Construction contracts routinely require parties to mediate as a prerequisite to arbitration or litigation.  Even if the contract doesn’t require mediation, many judges will still order parties to mediate before going to trial.  While some disputes are resolved in mediation, too many times parties leave the mediation thinking it was a waste of time.  Despite the title, I’m not suggesting that there is a formula that will always guarantee a successful mediation, but there are things that will increase your odds for success.
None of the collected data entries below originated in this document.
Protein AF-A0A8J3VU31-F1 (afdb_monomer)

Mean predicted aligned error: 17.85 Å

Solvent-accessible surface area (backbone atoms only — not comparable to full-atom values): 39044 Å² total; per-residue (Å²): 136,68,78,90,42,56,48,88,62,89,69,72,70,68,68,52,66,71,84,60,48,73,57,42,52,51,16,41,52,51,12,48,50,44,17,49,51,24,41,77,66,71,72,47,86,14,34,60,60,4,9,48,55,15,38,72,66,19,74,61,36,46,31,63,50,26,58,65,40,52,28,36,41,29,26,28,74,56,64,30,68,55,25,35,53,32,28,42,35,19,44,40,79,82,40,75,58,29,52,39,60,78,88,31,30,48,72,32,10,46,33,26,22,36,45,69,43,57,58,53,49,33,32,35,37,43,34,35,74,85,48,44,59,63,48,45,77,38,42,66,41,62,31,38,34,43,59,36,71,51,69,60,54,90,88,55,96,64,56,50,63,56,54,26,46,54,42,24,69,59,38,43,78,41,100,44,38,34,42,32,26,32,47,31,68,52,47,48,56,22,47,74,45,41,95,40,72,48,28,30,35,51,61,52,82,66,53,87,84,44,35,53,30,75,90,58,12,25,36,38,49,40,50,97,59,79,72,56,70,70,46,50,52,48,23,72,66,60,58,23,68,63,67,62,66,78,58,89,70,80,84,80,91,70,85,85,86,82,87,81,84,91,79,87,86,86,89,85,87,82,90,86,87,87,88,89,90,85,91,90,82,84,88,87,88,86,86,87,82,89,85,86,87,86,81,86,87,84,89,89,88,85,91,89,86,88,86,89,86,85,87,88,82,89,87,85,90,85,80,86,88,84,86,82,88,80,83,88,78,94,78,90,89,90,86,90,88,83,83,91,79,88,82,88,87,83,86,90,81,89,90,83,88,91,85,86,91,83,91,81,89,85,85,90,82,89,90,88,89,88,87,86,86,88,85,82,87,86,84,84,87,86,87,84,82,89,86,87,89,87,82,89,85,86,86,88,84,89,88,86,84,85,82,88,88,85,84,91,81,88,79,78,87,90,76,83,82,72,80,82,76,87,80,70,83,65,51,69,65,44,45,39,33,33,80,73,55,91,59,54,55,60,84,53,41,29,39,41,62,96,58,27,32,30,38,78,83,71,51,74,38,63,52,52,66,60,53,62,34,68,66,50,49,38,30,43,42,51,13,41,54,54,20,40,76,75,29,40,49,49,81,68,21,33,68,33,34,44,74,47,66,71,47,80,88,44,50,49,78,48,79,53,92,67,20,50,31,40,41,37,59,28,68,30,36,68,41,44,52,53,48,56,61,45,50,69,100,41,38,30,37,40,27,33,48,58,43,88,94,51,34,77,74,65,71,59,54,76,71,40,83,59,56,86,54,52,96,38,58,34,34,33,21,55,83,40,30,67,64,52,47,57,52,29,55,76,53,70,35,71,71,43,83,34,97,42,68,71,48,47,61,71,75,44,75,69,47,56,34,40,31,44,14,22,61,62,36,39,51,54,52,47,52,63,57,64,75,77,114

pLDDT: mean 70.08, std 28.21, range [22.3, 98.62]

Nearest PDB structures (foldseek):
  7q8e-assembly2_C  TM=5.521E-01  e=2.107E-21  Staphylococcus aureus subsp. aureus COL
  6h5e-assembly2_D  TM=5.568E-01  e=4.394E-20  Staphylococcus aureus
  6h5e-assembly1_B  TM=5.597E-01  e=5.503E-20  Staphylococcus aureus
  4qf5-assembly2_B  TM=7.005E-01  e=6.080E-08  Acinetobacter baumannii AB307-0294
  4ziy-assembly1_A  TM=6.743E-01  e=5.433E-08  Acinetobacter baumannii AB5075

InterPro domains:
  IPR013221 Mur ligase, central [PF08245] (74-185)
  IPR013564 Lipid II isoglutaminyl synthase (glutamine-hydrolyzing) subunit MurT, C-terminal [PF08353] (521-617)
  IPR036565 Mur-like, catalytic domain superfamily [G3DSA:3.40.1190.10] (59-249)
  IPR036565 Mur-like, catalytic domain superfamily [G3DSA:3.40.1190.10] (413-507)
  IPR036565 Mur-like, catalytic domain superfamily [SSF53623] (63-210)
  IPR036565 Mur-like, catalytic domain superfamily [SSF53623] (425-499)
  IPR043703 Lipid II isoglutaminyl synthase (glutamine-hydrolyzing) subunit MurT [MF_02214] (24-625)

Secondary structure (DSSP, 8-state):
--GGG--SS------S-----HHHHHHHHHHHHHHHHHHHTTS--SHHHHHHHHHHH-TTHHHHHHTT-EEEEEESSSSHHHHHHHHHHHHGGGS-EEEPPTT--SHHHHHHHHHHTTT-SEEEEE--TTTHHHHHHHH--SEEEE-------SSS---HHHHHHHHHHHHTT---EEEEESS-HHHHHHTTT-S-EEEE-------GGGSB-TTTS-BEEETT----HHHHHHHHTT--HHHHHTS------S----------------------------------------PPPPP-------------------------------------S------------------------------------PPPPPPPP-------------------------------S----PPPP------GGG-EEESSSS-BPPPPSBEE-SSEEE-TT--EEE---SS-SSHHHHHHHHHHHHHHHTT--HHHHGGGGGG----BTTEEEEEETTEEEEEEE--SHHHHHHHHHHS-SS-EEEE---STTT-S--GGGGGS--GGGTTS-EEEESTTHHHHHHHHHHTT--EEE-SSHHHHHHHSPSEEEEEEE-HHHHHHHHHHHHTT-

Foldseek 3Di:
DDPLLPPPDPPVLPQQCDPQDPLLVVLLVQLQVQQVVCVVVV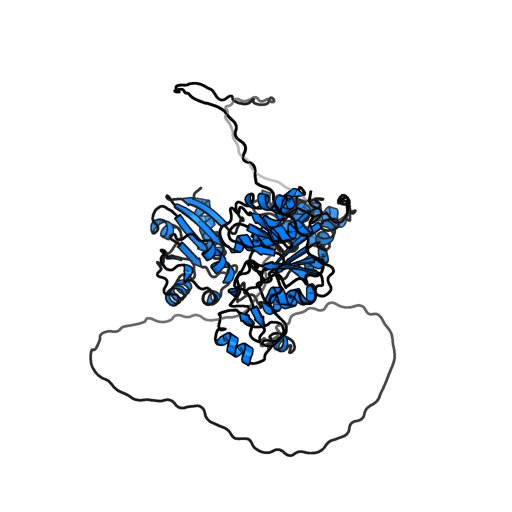VDNSQQVSLVSSCVSPVLNLLSLQPSAAEEEEEEQDLLLLLLLLLLLLCCVVPHEFEFDVVSQASSRSSSRSSVVDRPRHYYYYHYLQCVLVNCVSNVHQEYEYQEFDDQEPPPPQQSLNSLVSLLVSQAPRPHAYAYELLYLSRLSSNVRHPHYAYEYEQDHDADSGQAHLVWRFGKDFPPDDHPPVSVVSNVVRDRVVVVVVPPCDDPPDDDPDDDDDDDDDDDDDDDDDDDDDDDDDDDDDDDDDDDDDDDDDDDDDDDDDDDDDDDDDDDDDDDDDDDDDDDDDDDDDDDPDDDDDDDDDDDDDDDDDDDDDDDDDDDDDDDDDDDDDDDDDDDDDDDDDDDDDDDDDDDDDDDDDDDDDDDDDDDDDDDDDDDDDPDPHDSRSWIDGPPDGRTRDDHQWYDDPAFIQHNVRDTAGADALAFFSSSRSSNRSSLVSSSSSSRHSNSSRVSNNVCNDRPLAWDWDQDPLEGEIEGAAQAQVSVVRLLRRDDQEEEEEEEEDDPVRHNDPCSLLVHQPLSNAPYEYEYEYPPSVVVVVSCVVNVHDYHYDHDPVRVSVVGDRYYYYYYYYNVRSVVVVCVRVVPD

Structure (mmCIF, N/CA/C/O backbone):
data_AF-A0A8J3VU31-F1
#
_entry.id   AF-A0A8J3VU31-F1
#
loop_
_atom_site.group_PDB
_atom_site.id
_atom_site.type_symbol
_atom_site.label_atom_id
_atom_site.label_alt_id
_atom_site.label_comp_id
_atom_site.label_asym_id
_atom_site.label_entity_id
_atom_site.label_seq_id
_atom_site.pdbx_PDB_ins_code
_atom_site.Cartn_x
_atom_site.Cartn_y
_atom_site.Cartn_z
_atom_site.occupancy
_atom_site.B_iso_or_equiv
_atom_site.auth_seq_id
_atom_site.auth_comp_id
_atom_site.auth_asym_id
_atom_site.auth_atom_id
_atom_site.pdbx_PDB_model_num
ATOM 1 N N . MET A 1 1 ? -30.543 -10.502 3.585 1.00 37.88 1 MET A N 1
ATOM 2 C CA . MET A 1 1 ? -29.666 -9.909 4.615 1.00 37.88 1 MET A CA 1
ATOM 3 C C . MET A 1 1 ? -29.225 -11.029 5.528 1.00 37.88 1 MET A C 1
ATOM 5 O O . MET A 1 1 ? -30.085 -11.675 6.116 1.00 37.88 1 MET A O 1
ATOM 9 N N . ASP A 1 2 ? -27.929 -11.317 5.558 1.00 44.69 2 ASP A N 1
ATOM 10 C CA . ASP A 1 2 ? -27.376 -12.406 6.364 1.00 44.69 2 ASP A CA 1
ATOM 11 C C . ASP A 1 2 ? -27.114 -11.930 7.803 1.00 44.69 2 ASP A C 1
ATOM 13 O O . ASP A 1 2 ? -26.757 -10.775 8.029 1.00 44.69 2 ASP A O 1
ATOM 17 N N . TRP A 1 3 ? -27.297 -12.808 8.788 1.00 45.25 3 TRP A N 1
ATOM 18 C CA . TRP A 1 3 ? -27.027 -12.496 10.192 1.00 45.25 3 TRP A CA 1
ATOM 19 C C . TRP A 1 3 ? -25.523 -12.455 10.501 1.00 45.25 3 TRP A C 1
ATOM 21 O O . TRP A 1 3 ? -25.129 -11.792 11.461 1.00 45.25 3 TRP A O 1
ATOM 31 N N . ARG A 1 4 ? -24.703 -13.116 9.669 1.00 57.66 4 ARG A N 1
ATOM 32 C CA . ARG A 1 4 ? -23.238 -13.229 9.795 1.00 57.66 4 ARG A CA 1
ATOM 33 C C . ARG A 1 4 ? -22.501 -11.882 9.793 1.00 57.66 4 ARG A C 1
ATOM 35 O O . ARG A 1 4 ? -21.493 -11.752 10.472 1.00 57.66 4 ARG A O 1
ATOM 42 N N . TYR A 1 5 ? -23.041 -10.876 9.099 1.00 53.12 5 TYR A N 1
ATOM 43 C CA . TYR A 1 5 ? -22.467 -9.522 8.996 1.00 53.12 5 TYR A CA 1
ATOM 44 C C . TYR A 1 5 ? -23.403 -8.458 9.583 1.00 53.12 5 TYR A C 1
ATOM 46 O O . TYR A 1 5 ? -23.529 -7.356 9.050 1.00 53.12 5 TYR A O 1
ATOM 54 N N . ARG A 1 6 ? -24.111 -8.772 10.677 1.00 43.78 6 ARG A N 1
ATOM 55 C CA . ARG A 1 6 ? -24.815 -7.728 11.431 1.00 43.78 6 ARG A CA 1
ATOM 56 C C . ARG A 1 6 ? -23.799 -6.689 11.899 1.00 43.78 6 ARG A C 1
ATOM 58 O O . ARG A 1 6 ? -22.987 -6.985 12.772 1.00 43.78 6 ARG A O 1
ATOM 65 N N . ALA A 1 7 ? -23.917 -5.462 11.387 1.00 43.88 7 ALA A N 1
ATOM 66 C CA . ALA A 1 7 ? -23.354 -4.289 12.043 1.00 43.88 7 ALA A CA 1
ATOM 67 C C . ALA A 1 7 ? -23.700 -4.365 13.541 1.00 43.88 7 ALA A C 1
ATOM 69 O O . ALA A 1 7 ? -24.861 -4.583 13.908 1.00 43.88 7 ALA A O 1
ATOM 70 N N . THR A 1 8 ? -22.675 -4.318 14.392 1.00 39.84 8 THR A N 1
ATOM 71 C CA . THR A 1 8 ? -22.781 -4.668 15.813 1.00 39.84 8 THR A CA 1
ATOM 72 C C . THR A 1 8 ? -23.555 -3.595 16.568 1.00 39.84 8 THR A C 1
ATOM 74 O O . THR A 1 8 ? -22.982 -2.639 17.086 1.00 39.84 8 THR A O 1
ATOM 77 N N . GLY A 1 9 ? -24.875 -3.775 16.598 1.00 38.31 9 GLY A N 1
ATOM 78 C CA . GLY A 1 9 ? -25.834 -2.765 17.019 1.00 38.31 9 GLY A CA 1
ATOM 79 C C . GLY A 1 9 ? -26.203 -1.811 15.882 1.00 38.31 9 GLY A C 1
ATOM 80 O O . GLY A 1 9 ? -25.410 -1.523 14.986 1.00 38.31 9 GLY A O 1
ATOM 81 N N . SER A 1 10 ? -27.411 -1.254 15.961 1.00 37.97 10 SER A N 1
ATOM 82 C CA . SER A 1 10 ? -27.771 -0.029 15.246 1.00 37.97 10 SER A CA 1
ATOM 83 C C . SER A 1 10 ? -27.104 1.173 15.924 1.00 37.97 10 SER A C 1
ATOM 85 O O . SER A 1 10 ? -27.793 2.080 16.404 1.00 37.97 10 SER A O 1
ATOM 87 N N . ASP A 1 11 ? -25.771 1.152 16.011 1.00 45.12 11 ASP A N 1
ATOM 88 C CA . ASP A 1 11 ? -24.996 2.304 16.453 1.00 45.12 11 ASP A CA 1
ATOM 89 C C . ASP A 1 11 ? -25.189 3.389 15.396 1.00 45.12 11 ASP A C 1
ATOM 91 O O . ASP A 1 11 ? -24.631 3.356 14.296 1.00 45.12 11 ASP A O 1
ATOM 95 N N . THR A 1 12 ? -26.146 4.269 15.685 1.00 42.97 12 THR A N 1
ATOM 96 C CA . THR A 1 12 ? -26.685 5.252 14.751 1.00 42.97 12 THR A CA 1
ATOM 97 C C . THR A 1 12 ? -25.647 6.348 14.641 1.00 42.97 12 THR A C 1
ATOM 99 O O . THR A 1 12 ? -25.744 7.339 15.364 1.00 42.97 12 THR A O 1
ATOM 102 N N . LEU A 1 13 ? -24.631 6.081 13.802 1.00 50.84 13 LEU A N 1
ATOM 103 C CA . LEU A 1 13 ? -23.341 6.770 13.722 1.00 50.84 13 LEU A CA 1
ATOM 104 C C . LEU A 1 13 ? -23.471 8.201 14.208 1.00 50.84 13 LEU A C 1
ATOM 106 O O . LEU A 1 13 ? -24.019 9.043 13.489 1.00 50.84 13 LEU A O 1
ATOM 110 N N . ALA A 1 14 ? -23.032 8.428 15.450 1.00 43.97 14 ALA A N 1
ATOM 111 C CA . ALA A 1 14 ? -23.258 9.674 16.159 1.00 43.97 14 ALA A CA 1
ATOM 112 C C . ALA A 1 14 ? -22.676 10.806 15.312 1.00 43.97 14 ALA A C 1
ATOM 114 O O . ALA A 1 14 ? -21.457 10.978 15.250 1.00 43.97 14 ALA A O 1
ATOM 115 N N . ARG A 1 15 ? -23.577 11.489 14.584 1.00 48.34 15 ARG A N 1
ATOM 116 C CA . ARG A 1 15 ? -23.283 12.379 13.450 1.00 48.34 15 ARG A CA 1
ATOM 117 C C . ARG A 1 15 ? -22.050 13.193 13.796 1.00 48.34 15 ARG A C 1
ATOM 119 O O . ARG A 1 15 ? -22.093 13.839 14.833 1.00 48.34 15 ARG A O 1
ATOM 126 N N . VAL A 1 16 ? -20.978 13.121 12.996 1.00 54.41 16 VAL A N 1
ATOM 127 C CA . VAL A 1 16 ? -19.612 13.505 13.420 1.00 54.41 16 VAL A CA 1
ATOM 128 C C . VAL A 1 16 ? -19.518 14.993 13.790 1.00 54.41 16 VAL A C 1
ATOM 130 O O . VAL A 1 16 ? -19.119 15.845 13.003 1.00 54.41 16 VAL A O 1
ATOM 133 N N . THR A 1 17 ? -19.941 15.311 15.012 1.00 52.34 17 THR A N 1
ATOM 134 C CA . THR A 1 17 ? -20.148 16.665 15.539 1.00 52.34 17 THR A CA 1
ATOM 135 C C . THR A 1 17 ? -19.566 16.790 16.942 1.00 52.34 17 THR A C 1
ATOM 137 O O . THR A 1 17 ? -20.086 17.511 17.797 1.00 52.34 17 THR A O 1
ATOM 140 N N . THR A 1 18 ? -18.449 16.105 17.180 1.00 59.38 18 THR A N 1
ATOM 141 C CA . THR A 1 18 ? -17.536 16.443 18.269 1.00 59.38 18 THR A CA 1
ATOM 142 C C . THR A 1 18 ? -17.155 17.921 18.113 1.00 59.38 18 THR A C 1
ATOM 144 O O . THR A 1 18 ? -16.796 18.384 17.025 1.00 59.38 18 THR A O 1
ATOM 147 N N . ARG A 1 19 ? -17.317 18.731 19.172 1.00 68.88 19 ARG A N 1
ATOM 148 C CA . ARG A 1 19 ? -17.037 20.179 19.113 1.00 68.88 19 ARG A CA 1
ATOM 149 C C . ARG A 1 19 ? -15.524 20.414 19.010 1.00 68.88 19 ARG A C 1
ATOM 151 O O . ARG A 1 19 ? -14.871 20.705 20.006 1.00 68.88 19 ARG A O 1
ATOM 158 N N . LYS A 1 20 ? -14.993 20.341 17.786 1.00 82.00 20 LYS A N 1
ATOM 159 C CA . LYS A 1 20 ? -13.605 20.683 17.435 1.00 82.00 20 LYS A CA 1
ATOM 160 C C . LYS A 1 20 ? -13.227 22.038 18.075 1.00 82.00 20 LYS A C 1
ATOM 162 O O . LYS A 1 20 ? -13.979 23.007 17.873 1.00 82.00 20 LYS A O 1
ATOM 167 N N . PRO A 1 21 ? -12.118 22.131 18.842 1.00 91.06 21 PRO A N 1
ATOM 168 C CA . PRO A 1 21 ? -11.672 23.379 19.465 1.00 91.06 21 PRO A CA 1
ATOM 169 C C . PRO A 1 21 ? -11.530 24.532 18.464 1.00 91.06 21 PRO A C 1
ATOM 171 O O . PRO A 1 21 ? -11.343 24.310 17.268 1.00 91.06 21 PRO A O 1
ATOM 174 N N . LEU A 1 22 ? -11.573 25.784 18.937 1.00 92.31 22 LEU A N 1
ATOM 175 C CA . LEU A 1 22 ? -11.360 26.954 18.065 1.00 92.31 22 LEU A CA 1
ATOM 176 C C . LEU A 1 22 ? -10.000 26.887 17.347 1.00 92.31 22 LEU A C 1
ATOM 178 O O . LEU A 1 22 ? -9.923 27.176 16.154 1.00 92.31 22 LEU A O 1
ATOM 182 N N . ARG A 1 23 ? -8.969 26.400 18.051 1.00 94.50 23 ARG A N 1
ATOM 183 C CA . ARG A 1 23 ? -7.636 26.094 17.515 1.00 94.50 23 ARG A CA 1
ATOM 184 C C . ARG A 1 23 ? -7.704 25.102 16.345 1.00 94.50 23 ARG A C 1
ATOM 186 O O . ARG A 1 23 ? -7.287 25.439 15.240 1.00 94.50 23 ARG A O 1
ATOM 193 N N . ALA A 1 24 ? -8.342 23.948 16.550 1.00 93.06 24 ALA A N 1
ATOM 194 C CA . ALA A 1 24 ? -8.534 22.919 15.526 1.00 93.06 24 ALA A CA 1
ATOM 195 C C . ALA A 1 24 ? -9.342 23.414 14.313 1.00 93.06 24 ALA A C 1
ATOM 197 O O . ALA A 1 24 ? -9.034 23.069 13.173 1.00 93.06 24 ALA A O 1
ATOM 198 N N . LYS A 1 25 ? -10.360 24.262 14.523 1.00 93.31 25 LYS A N 1
ATOM 199 C CA . LYS A 1 25 ? -11.147 24.882 13.438 1.00 93.31 25 LYS A CA 1
ATOM 200 C C . LYS A 1 25 ? -10.303 25.827 12.579 1.00 93.31 25 LYS A C 1
ATOM 202 O O . LYS A 1 25 ? -10.365 25.752 11.349 1.00 93.31 25 LYS A O 1
ATOM 207 N N . LEU A 1 26 ? -9.498 26.684 13.211 1.00 95.50 26 LEU A N 1
ATOM 208 C CA . LEU A 1 26 ? -8.553 27.562 12.516 1.00 95.50 26 LEU A CA 1
ATOM 209 C C . LEU A 1 26 ? -7.513 26.739 11.742 1.00 95.50 26 LEU A C 1
ATOM 211 O O . LEU A 1 26 ? -7.342 26.941 10.540 1.00 95.50 26 LEU A O 1
ATOM 215 N N . ALA A 1 27 ? -6.897 25.756 12.399 1.00 95.50 27 ALA A N 1
ATOM 216 C CA . ALA A 1 27 ? -5.896 24.875 11.806 1.00 95.50 27 ALA A CA 1
ATOM 217 C C . ALA A 1 27 ? -6.451 24.064 10.618 1.00 95.50 27 ALA A C 1
ATOM 219 O O . ALA A 1 27 ? -5.816 23.999 9.568 1.00 95.50 27 ALA A O 1
ATOM 220 N N . THR A 1 28 ? -7.682 23.545 10.721 1.00 94.38 28 THR A N 1
ATOM 221 C CA . THR A 1 28 ? -8.407 22.893 9.610 1.00 94.38 28 THR A CA 1
ATOM 222 C C . THR A 1 28 ? -8.589 23.844 8.423 1.00 94.38 28 THR A C 1
ATOM 224 O O . THR A 1 28 ? -8.423 23.443 7.271 1.00 94.38 28 THR A O 1
ATOM 227 N N . SER A 1 29 ? -8.926 25.109 8.686 1.00 95.38 29 SER A N 1
ATOM 228 C CA . SER A 1 29 ? -9.191 26.106 7.641 1.00 95.38 29 SER A CA 1
ATOM 229 C C . SER A 1 29 ? -7.907 26.516 6.913 1.00 95.38 29 SER A C 1
ATOM 231 O O . SER A 1 29 ? -7.883 26.544 5.682 1.00 95.38 29 SER A O 1
ATOM 233 N N . VAL A 1 30 ? -6.813 26.735 7.652 1.00 94.81 30 VAL A N 1
ATOM 234 C CA . VAL A 1 30 ? -5.484 26.998 7.073 1.00 94.81 30 VAL A CA 1
ATOM 235 C C . VAL A 1 30 ? -4.959 25.775 6.317 1.00 94.81 30 VAL A C 1
ATOM 237 O O . VAL A 1 30 ? -4.472 25.921 5.198 1.00 94.81 30 VAL A O 1
ATOM 240 N N . SER A 1 31 ? -5.130 24.566 6.864 1.00 94.31 31 SER A N 1
ATOM 241 C CA . SER A 1 31 ? -4.759 23.306 6.205 1.00 94.31 31 SER A CA 1
ATOM 242 C C . SER A 1 31 ? -5.439 23.154 4.839 1.00 94.31 31 SER A C 1
ATOM 244 O O . SER A 1 31 ? -4.770 22.906 3.833 1.00 94.31 31 SER A O 1
ATOM 246 N N . LYS A 1 32 ? -6.758 23.401 4.772 1.00 93.94 32 LYS A N 1
ATOM 247 C CA . LYS A 1 32 ? -7.531 23.419 3.518 1.00 93.94 32 LYS A CA 1
ATOM 248 C C . LYS A 1 32 ? -7.035 24.485 2.541 1.00 93.94 32 LYS A C 1
ATOM 250 O O . LYS A 1 32 ? -6.818 24.168 1.372 1.00 93.94 32 LYS A O 1
ATOM 255 N N . GLY A 1 33 ? -6.854 25.723 3.008 1.00 94.19 33 GLY A N 1
ATOM 256 C CA . GLY A 1 33 ? -6.429 26.852 2.175 1.00 94.19 33 GLY A CA 1
ATOM 257 C C . GLY A 1 33 ? -5.046 26.644 1.557 1.00 94.19 33 GLY A C 1
ATOM 258 O O . GLY A 1 33 ? -4.882 26.779 0.346 1.00 94.19 33 GLY A O 1
ATOM 259 N N . ALA A 1 34 ? -4.067 26.222 2.359 1.00 92.44 34 ALA A N 1
ATOM 260 C CA . ALA A 1 34 ? -2.710 25.947 1.895 1.00 92.44 34 ALA A CA 1
ATOM 261 C C . ALA A 1 34 ? -2.647 24.751 0.932 1.00 92.44 34 ALA A C 1
ATOM 263 O O . ALA A 1 34 ? -1.967 24.818 -0.092 1.00 92.44 34 ALA A O 1
ATOM 264 N N . ALA A 1 35 ? -3.409 23.684 1.203 1.00 90.62 35 ALA A N 1
ATOM 265 C CA . ALA A 1 35 ? -3.518 22.553 0.287 1.00 90.62 35 ALA A CA 1
ATOM 266 C C . ALA A 1 35 ? -4.163 22.954 -1.055 1.00 90.62 35 ALA A C 1
ATOM 268 O O . ALA A 1 35 ? -3.743 22.483 -2.111 1.00 90.62 35 ALA A O 1
ATOM 269 N N . ALA A 1 36 ? -5.172 23.833 -1.034 1.00 90.62 36 ALA A N 1
ATOM 270 C CA . ALA A 1 36 ? -5.799 24.356 -2.246 1.00 90.62 36 ALA A CA 1
ATOM 271 C C . ALA A 1 36 ? -4.844 25.251 -3.055 1.00 90.62 36 ALA A C 1
ATOM 273 O O . ALA A 1 36 ? -4.723 25.055 -4.261 1.00 90.62 36 ALA A O 1
ATOM 274 N N . LEU A 1 37 ? -4.120 26.165 -2.400 1.00 92.75 37 LEU A N 1
ATOM 275 C CA . LEU A 1 37 ? -3.149 27.058 -3.044 1.00 92.75 37 LEU A CA 1
ATOM 276 C C . LEU A 1 37 ? -1.953 26.298 -3.648 1.00 92.75 37 LEU A C 1
ATOM 278 O O . LEU A 1 37 ? -1.482 26.644 -4.731 1.00 92.75 37 LEU A O 1
ATOM 282 N N . SER A 1 38 ? -1.479 25.243 -2.982 1.00 90.44 38 SER A N 1
ATOM 283 C CA . SER A 1 38 ? -0.415 24.371 -3.500 1.00 90.44 38 SER A CA 1
ATOM 284 C C . SER A 1 38 ? -0.825 23.712 -4.821 1.00 90.44 38 SER A C 1
ATOM 286 O O . SER A 1 38 ? -0.104 23.865 -5.808 1.00 90.44 38 SER A O 1
ATOM 288 N N . ARG A 1 39 ? -2.029 23.118 -4.887 1.00 88.81 39 ARG A N 1
ATOM 289 C CA . ARG A 1 39 ? -2.590 22.566 -6.135 1.00 88.81 39 ARG A CA 1
ATOM 290 C C . ARG A 1 39 ? -2.815 23.635 -7.201 1.00 88.81 39 ARG A C 1
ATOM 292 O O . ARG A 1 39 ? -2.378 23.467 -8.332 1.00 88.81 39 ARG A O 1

  • Select the right mediator.  Just because someone is an experienced, good mediator doesn’t make them the right mediator for every dispute.  For a construction dispute, your chances of reaching a resolution increase if you have a mediator that understands construction industry concepts and construction law.  If a lawyer has to spend a lot of time during the mediation educating the mediator on construction industry concepts or construction law issues, the chances of settling the case go way down.  Too often, mediators who do not have a lot of experience with construction matters want to skip over the legal merits and simply jump to telling the parties how expensive it’s going to be if they don’t settle the case.  Or occasionally, I’ve mediated with a former judge whose resume says they have experience with construction cases, only to learn at mediation that their experience is minimal, so they spend their time telling their best trial horror stories to try and scare the parties into settling.  While these approaches may occasionally get cases settled, it usually only frustrates the parties and the lawyers. So when you select a mediator for a construction case, find someone that understands construction industry concepts and construction law.  Even if it’s someone in a different location and you have to pay for a plane ticket, in the long run it will be worth it.
  • Watch for the mediation sweet spot.  Mediation is more likely to be successful if both parties have enough information about their case and their opponent’s case, but still have enough work left to do in the case to incentivize the parties to try and resolve it. There is no scientific formula for finding the sweet spot, but it’s critical that you begin watching early on to see when the window might open.  If you mediate before you have enough information, people will be hesitant to settle for fear they are paying to much or giving up too much.  Or if an insurance carrier is involved for one or more parties, adjusters may have a checklist of information that has to be provided before they can authorize settlement.  If you wait until late in the case, however, then parties have often spent so much in attorneys’ fees and costs that it impacts how parties evaluate every offer and it becomes an impediment to reaching a resolution.  So look for the mediation sweet spot and it will increase your chances of resolving the dispute.